President Luiz Inacio Lula da Silva of Brazil has offered farm credits to boost exports.
By ANDREW DOWNIE
SAO PAULO, Brazil - Luciano Alves planted beans, corn and grain on about 3,000 hectares of his farm in southern Brazil last year. This year he is planting 3,480 hectares. And he credits Brazil’s president, Luiz Inacio Lula da Silva, with the increase.
“The government is helping us finance the purchase of new machinery,” he said. “They reduced the interest rates we pay and have given us more time to pay off the loans. It’s vital.”
Rising food prices mean many farmers around the world are reaping record profits. And South America’s agricultural powerhouses, Brazil and Argentina, are responding to the farming windfall in opposite ways.
Mr. da Silva’s government has announced record farm credits to encourage farmers to produce more while export prices are high on world markets, a move that should improve Brazil’s economy.
But Argentina, Brazil’s economic and political archrival, decided to share the agricultural wealth at home.
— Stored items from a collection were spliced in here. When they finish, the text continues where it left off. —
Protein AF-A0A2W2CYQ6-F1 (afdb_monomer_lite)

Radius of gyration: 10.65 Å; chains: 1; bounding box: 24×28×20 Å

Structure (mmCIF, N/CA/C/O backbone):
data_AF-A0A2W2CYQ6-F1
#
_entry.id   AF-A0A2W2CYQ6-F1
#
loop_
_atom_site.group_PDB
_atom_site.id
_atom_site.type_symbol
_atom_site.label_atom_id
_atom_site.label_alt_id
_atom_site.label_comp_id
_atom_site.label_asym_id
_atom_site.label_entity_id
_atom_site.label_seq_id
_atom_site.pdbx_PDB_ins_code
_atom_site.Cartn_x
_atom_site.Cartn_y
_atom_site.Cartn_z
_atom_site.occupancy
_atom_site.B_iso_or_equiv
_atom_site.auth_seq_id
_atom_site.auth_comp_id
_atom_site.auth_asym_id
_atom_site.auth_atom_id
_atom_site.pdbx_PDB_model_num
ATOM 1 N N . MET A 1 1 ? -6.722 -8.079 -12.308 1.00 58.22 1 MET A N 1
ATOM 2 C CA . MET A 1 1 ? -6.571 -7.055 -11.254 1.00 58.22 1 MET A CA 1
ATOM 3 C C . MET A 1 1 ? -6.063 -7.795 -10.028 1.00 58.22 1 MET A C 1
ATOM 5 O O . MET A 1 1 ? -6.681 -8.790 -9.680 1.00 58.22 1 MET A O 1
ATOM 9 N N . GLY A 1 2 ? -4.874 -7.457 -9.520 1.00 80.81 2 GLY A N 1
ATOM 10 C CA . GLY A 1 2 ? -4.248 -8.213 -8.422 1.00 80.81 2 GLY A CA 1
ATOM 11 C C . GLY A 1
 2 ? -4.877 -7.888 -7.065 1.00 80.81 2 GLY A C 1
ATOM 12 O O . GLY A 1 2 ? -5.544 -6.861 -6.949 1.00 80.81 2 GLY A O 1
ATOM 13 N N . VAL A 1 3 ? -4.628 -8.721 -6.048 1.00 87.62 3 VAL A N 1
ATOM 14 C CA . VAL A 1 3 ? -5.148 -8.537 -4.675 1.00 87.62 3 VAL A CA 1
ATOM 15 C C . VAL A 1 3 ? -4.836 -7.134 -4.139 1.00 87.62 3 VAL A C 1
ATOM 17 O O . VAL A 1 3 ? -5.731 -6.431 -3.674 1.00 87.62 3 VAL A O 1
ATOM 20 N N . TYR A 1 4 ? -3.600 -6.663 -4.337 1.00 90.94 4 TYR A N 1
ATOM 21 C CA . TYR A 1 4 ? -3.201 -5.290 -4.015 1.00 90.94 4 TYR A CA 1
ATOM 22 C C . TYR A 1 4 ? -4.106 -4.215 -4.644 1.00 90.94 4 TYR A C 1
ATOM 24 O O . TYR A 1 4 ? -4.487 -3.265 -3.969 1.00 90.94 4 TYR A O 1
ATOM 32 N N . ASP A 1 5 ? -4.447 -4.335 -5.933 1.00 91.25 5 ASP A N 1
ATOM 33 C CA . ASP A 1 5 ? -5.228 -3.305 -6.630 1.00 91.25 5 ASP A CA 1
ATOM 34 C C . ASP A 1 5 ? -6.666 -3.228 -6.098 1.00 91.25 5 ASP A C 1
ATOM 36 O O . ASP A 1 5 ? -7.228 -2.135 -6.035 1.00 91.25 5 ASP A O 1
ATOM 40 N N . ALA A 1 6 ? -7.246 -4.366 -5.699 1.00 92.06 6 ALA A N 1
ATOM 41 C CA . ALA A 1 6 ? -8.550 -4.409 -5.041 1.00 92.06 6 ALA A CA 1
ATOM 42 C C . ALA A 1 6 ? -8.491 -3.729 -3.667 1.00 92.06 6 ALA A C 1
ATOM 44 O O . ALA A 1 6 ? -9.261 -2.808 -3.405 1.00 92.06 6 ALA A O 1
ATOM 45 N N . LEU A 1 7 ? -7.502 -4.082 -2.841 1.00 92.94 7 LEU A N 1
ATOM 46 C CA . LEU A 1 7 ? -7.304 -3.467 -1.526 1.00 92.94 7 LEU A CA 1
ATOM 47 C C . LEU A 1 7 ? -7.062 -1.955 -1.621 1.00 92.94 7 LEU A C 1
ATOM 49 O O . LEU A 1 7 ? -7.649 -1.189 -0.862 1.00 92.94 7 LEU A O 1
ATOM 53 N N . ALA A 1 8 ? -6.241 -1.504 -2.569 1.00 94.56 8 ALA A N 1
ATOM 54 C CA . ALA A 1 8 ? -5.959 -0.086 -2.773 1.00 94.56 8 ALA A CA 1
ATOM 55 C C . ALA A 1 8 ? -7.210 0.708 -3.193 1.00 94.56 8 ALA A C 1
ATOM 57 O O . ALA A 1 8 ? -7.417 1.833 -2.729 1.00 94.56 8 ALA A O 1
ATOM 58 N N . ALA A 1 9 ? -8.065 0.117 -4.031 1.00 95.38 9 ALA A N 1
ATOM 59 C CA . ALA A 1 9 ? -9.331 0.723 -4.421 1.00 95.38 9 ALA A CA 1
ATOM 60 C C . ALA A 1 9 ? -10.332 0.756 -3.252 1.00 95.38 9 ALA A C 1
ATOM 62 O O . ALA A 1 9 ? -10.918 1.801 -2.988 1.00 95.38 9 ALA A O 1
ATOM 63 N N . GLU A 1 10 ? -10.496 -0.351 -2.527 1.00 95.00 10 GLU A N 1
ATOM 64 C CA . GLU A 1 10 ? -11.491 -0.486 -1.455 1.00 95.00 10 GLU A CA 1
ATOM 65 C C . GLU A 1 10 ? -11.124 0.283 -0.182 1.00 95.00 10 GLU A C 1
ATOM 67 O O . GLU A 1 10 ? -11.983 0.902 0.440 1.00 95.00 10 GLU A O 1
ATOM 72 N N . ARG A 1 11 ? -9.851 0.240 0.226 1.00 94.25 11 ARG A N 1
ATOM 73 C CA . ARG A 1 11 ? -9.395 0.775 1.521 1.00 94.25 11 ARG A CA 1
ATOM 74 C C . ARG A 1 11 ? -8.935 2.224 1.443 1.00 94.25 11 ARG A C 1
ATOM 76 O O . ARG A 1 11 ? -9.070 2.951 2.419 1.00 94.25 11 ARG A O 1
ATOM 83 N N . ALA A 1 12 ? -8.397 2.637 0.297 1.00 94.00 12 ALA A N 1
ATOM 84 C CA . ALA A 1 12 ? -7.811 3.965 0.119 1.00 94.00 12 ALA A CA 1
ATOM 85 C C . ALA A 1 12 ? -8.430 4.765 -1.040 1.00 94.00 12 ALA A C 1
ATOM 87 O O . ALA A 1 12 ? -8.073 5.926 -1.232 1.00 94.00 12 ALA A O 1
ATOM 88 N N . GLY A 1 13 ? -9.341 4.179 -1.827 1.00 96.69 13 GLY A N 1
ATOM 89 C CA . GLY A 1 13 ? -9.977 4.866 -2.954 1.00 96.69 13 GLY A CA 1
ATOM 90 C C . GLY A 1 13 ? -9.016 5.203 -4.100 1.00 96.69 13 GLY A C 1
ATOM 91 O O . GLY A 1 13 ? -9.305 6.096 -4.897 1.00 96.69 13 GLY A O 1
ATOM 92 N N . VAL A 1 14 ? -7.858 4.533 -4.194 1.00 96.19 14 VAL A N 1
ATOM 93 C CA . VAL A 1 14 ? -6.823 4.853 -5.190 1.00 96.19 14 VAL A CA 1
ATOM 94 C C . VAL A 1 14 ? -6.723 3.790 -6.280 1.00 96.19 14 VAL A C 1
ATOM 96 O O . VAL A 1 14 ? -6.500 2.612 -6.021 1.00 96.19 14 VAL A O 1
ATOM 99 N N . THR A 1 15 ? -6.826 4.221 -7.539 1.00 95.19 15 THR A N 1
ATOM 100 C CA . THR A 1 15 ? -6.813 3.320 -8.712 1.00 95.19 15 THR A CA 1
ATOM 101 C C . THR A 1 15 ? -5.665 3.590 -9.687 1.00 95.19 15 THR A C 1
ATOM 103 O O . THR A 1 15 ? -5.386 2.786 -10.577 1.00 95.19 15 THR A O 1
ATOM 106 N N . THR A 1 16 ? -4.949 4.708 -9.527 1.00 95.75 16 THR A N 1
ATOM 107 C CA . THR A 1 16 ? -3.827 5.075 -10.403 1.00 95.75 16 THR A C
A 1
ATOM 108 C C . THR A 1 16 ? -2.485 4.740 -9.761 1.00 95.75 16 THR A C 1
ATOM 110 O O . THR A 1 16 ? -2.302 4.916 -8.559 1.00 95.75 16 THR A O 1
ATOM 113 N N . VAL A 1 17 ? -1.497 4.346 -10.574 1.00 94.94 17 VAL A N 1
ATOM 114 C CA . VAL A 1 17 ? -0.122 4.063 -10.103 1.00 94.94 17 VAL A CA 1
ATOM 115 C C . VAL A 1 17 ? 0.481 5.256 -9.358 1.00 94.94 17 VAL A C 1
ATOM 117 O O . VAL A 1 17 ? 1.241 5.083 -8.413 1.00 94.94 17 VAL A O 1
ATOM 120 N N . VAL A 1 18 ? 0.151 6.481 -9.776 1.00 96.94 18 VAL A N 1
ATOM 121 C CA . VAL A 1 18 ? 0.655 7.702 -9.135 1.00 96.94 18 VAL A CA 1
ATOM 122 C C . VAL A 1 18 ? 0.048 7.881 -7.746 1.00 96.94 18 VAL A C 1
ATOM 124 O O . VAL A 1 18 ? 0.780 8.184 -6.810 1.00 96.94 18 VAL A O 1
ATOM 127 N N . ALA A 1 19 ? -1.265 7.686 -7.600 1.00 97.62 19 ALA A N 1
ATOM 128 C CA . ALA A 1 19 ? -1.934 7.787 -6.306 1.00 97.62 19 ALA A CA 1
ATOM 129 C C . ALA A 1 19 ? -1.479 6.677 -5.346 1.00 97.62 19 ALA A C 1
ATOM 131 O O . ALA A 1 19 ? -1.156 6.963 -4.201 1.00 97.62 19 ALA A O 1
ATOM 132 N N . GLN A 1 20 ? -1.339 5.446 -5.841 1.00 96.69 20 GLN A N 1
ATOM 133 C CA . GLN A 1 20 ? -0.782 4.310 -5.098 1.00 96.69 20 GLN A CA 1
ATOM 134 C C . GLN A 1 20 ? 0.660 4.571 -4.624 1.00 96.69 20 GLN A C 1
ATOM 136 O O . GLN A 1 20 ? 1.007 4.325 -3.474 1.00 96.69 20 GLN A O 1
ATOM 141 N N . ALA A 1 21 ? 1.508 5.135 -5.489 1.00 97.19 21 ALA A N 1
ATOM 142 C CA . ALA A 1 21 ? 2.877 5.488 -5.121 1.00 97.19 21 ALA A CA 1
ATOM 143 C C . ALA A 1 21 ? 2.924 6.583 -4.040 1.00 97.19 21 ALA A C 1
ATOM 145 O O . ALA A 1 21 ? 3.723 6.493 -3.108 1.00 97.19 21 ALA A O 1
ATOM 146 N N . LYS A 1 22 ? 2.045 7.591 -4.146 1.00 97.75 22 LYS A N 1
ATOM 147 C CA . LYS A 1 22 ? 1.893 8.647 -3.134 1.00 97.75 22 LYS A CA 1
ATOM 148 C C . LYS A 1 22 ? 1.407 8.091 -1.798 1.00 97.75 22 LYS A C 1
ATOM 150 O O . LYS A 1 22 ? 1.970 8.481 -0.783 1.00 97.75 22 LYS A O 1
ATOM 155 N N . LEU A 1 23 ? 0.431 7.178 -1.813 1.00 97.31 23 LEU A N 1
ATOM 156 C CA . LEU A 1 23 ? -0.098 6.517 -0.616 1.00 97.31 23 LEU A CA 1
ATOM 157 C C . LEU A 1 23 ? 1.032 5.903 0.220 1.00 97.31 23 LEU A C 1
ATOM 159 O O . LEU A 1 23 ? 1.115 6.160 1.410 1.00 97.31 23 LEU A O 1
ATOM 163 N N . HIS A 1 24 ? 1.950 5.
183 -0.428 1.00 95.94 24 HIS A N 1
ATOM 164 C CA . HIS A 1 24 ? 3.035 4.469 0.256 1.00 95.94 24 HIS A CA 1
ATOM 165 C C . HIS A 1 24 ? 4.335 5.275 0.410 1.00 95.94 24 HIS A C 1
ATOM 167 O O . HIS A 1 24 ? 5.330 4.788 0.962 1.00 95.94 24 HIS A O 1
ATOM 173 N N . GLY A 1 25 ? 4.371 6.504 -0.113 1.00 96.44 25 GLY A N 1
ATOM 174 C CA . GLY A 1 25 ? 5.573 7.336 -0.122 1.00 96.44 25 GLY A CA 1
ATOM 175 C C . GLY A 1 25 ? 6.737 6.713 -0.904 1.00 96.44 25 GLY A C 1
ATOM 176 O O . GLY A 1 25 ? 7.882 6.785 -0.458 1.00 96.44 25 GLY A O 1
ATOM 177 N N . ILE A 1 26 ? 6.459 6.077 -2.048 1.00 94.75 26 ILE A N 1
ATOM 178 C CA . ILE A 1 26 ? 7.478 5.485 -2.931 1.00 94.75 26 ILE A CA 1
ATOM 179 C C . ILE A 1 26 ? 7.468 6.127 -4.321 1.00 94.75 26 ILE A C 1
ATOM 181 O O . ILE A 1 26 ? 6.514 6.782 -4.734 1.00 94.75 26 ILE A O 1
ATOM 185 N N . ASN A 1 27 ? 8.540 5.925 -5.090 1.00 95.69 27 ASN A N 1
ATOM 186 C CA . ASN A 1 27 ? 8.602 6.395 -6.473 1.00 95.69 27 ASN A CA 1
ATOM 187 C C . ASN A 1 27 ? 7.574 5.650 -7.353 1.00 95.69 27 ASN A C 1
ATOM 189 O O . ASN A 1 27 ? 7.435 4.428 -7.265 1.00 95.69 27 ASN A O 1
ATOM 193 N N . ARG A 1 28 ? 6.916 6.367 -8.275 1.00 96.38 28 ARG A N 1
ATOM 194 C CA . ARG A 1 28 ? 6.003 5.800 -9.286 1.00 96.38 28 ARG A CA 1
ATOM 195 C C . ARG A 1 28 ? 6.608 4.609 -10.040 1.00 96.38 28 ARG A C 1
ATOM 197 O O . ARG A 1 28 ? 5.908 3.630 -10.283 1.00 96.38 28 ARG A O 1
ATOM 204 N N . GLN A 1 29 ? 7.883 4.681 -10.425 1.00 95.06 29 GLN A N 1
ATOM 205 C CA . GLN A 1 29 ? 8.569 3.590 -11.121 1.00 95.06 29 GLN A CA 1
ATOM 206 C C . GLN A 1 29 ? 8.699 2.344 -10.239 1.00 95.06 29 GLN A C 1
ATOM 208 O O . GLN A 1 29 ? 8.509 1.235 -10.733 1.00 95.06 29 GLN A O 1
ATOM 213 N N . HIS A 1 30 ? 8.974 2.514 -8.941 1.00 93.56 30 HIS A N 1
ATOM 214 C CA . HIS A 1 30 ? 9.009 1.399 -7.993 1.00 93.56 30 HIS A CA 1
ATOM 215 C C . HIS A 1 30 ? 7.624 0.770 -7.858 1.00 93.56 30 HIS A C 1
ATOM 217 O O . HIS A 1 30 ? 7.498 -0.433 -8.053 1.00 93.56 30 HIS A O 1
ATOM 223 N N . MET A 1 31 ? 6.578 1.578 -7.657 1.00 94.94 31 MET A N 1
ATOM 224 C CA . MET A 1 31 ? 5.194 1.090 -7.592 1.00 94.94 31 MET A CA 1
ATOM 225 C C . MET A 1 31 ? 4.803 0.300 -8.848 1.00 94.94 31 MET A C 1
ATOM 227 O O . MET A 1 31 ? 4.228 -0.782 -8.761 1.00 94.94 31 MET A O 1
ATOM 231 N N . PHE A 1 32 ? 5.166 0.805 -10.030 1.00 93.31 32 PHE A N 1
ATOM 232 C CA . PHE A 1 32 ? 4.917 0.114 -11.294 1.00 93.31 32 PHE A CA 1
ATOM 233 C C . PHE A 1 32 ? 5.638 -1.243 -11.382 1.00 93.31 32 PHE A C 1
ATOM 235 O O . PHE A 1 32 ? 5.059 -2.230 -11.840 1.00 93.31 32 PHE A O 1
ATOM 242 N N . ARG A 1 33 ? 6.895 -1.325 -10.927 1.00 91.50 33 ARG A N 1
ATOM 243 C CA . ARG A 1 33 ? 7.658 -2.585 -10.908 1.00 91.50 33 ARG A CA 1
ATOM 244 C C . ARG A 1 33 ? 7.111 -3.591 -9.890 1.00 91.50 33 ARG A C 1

Worried about inflation, the government of Argentine President Cristina Fernandez de Kirchner increased export taxes on some crops, a move meant to keep down domestic food prices by encouraging farmers to sell more at home.
“In our country the government is trying to get money to subsidize other sectors of the economy,” said Eduardo Cucagna, president of FN Semillas, an Argentine seed company, who objects to the policy. “I think Brazil is doing the opposite, adapting to what the world is offering now. They’re doing it right.”
In the race to capitalize on the tight global food market, Brazil has a number of advantages over its southern neighbor. It is much bigger, with around 70 million hectares under cultivation, more than twice that of Argentina.
It has a wider range of farm exports. And while Argentina is the world’s second biggest exporter of corn and the third biggest exporter of soybeans, Brazil is the world’s first or second largest exporter of beef, soybeans, orange juice, chicken, sugar and coffee.
The government in Brasilia wants it to stay that way. In July it announced a $49 billion credit line for farmers, up 12 percent from last year. Officials said farmers needed the credit to buy machinery, pay for seed and fertilizer, and increase productivity.
“Our productivity can’t remain the same if people are going to eat more,” Mr. da Silva said, referring to the growing, increasingly affluent populations in China, India and Latin America. “We have to plant more.”
In Argentina, the Kirchner administration tried to raise taxes on grain and soybean exports in line with rising world prices. The decision was intended to force Argentine farmers to sell their wares at home, creating a domestic glut that would keep prices down.
But instead of reaping the benefits, the government reaped a whirlwind of protest. The sliding tariff raised the tax on soybeans, Argentina’s most important export, to almost 50 percent. It also infuriated farmers, who took to the highways in sometimes violent demonstrations. The Senate narrowly voted against the measure in July, and the tax rate is now fixed at 35 percent.
While that wave of turmoil has subsided, farmers said suspicion and uncertainty remained. “The problem has not been solved, and it needs to be solved quickly,” said Sean Cameron, a grain farmer who is president of Aprotrigo, an farm industry organization.
Many farmers want the government to enact policy changes that would make it easier and more profitable to export. Some trade experts say Argentina needs to make such changes. But many analysts believe both Argentina and Brazil will eventually benefit from the run-up in global food prices.
“They have different approaches to what is happening in the world agricultural markets,” said Simla Tokgoz, an international grain analyst at the Food and Agricultural Policy Research Institute, an research center based in Iowa. But “short-term volatility happens in all countries. In the long term, Argentina has great potential to increase production and to continue to be a major exporter of grains and oil seeds.”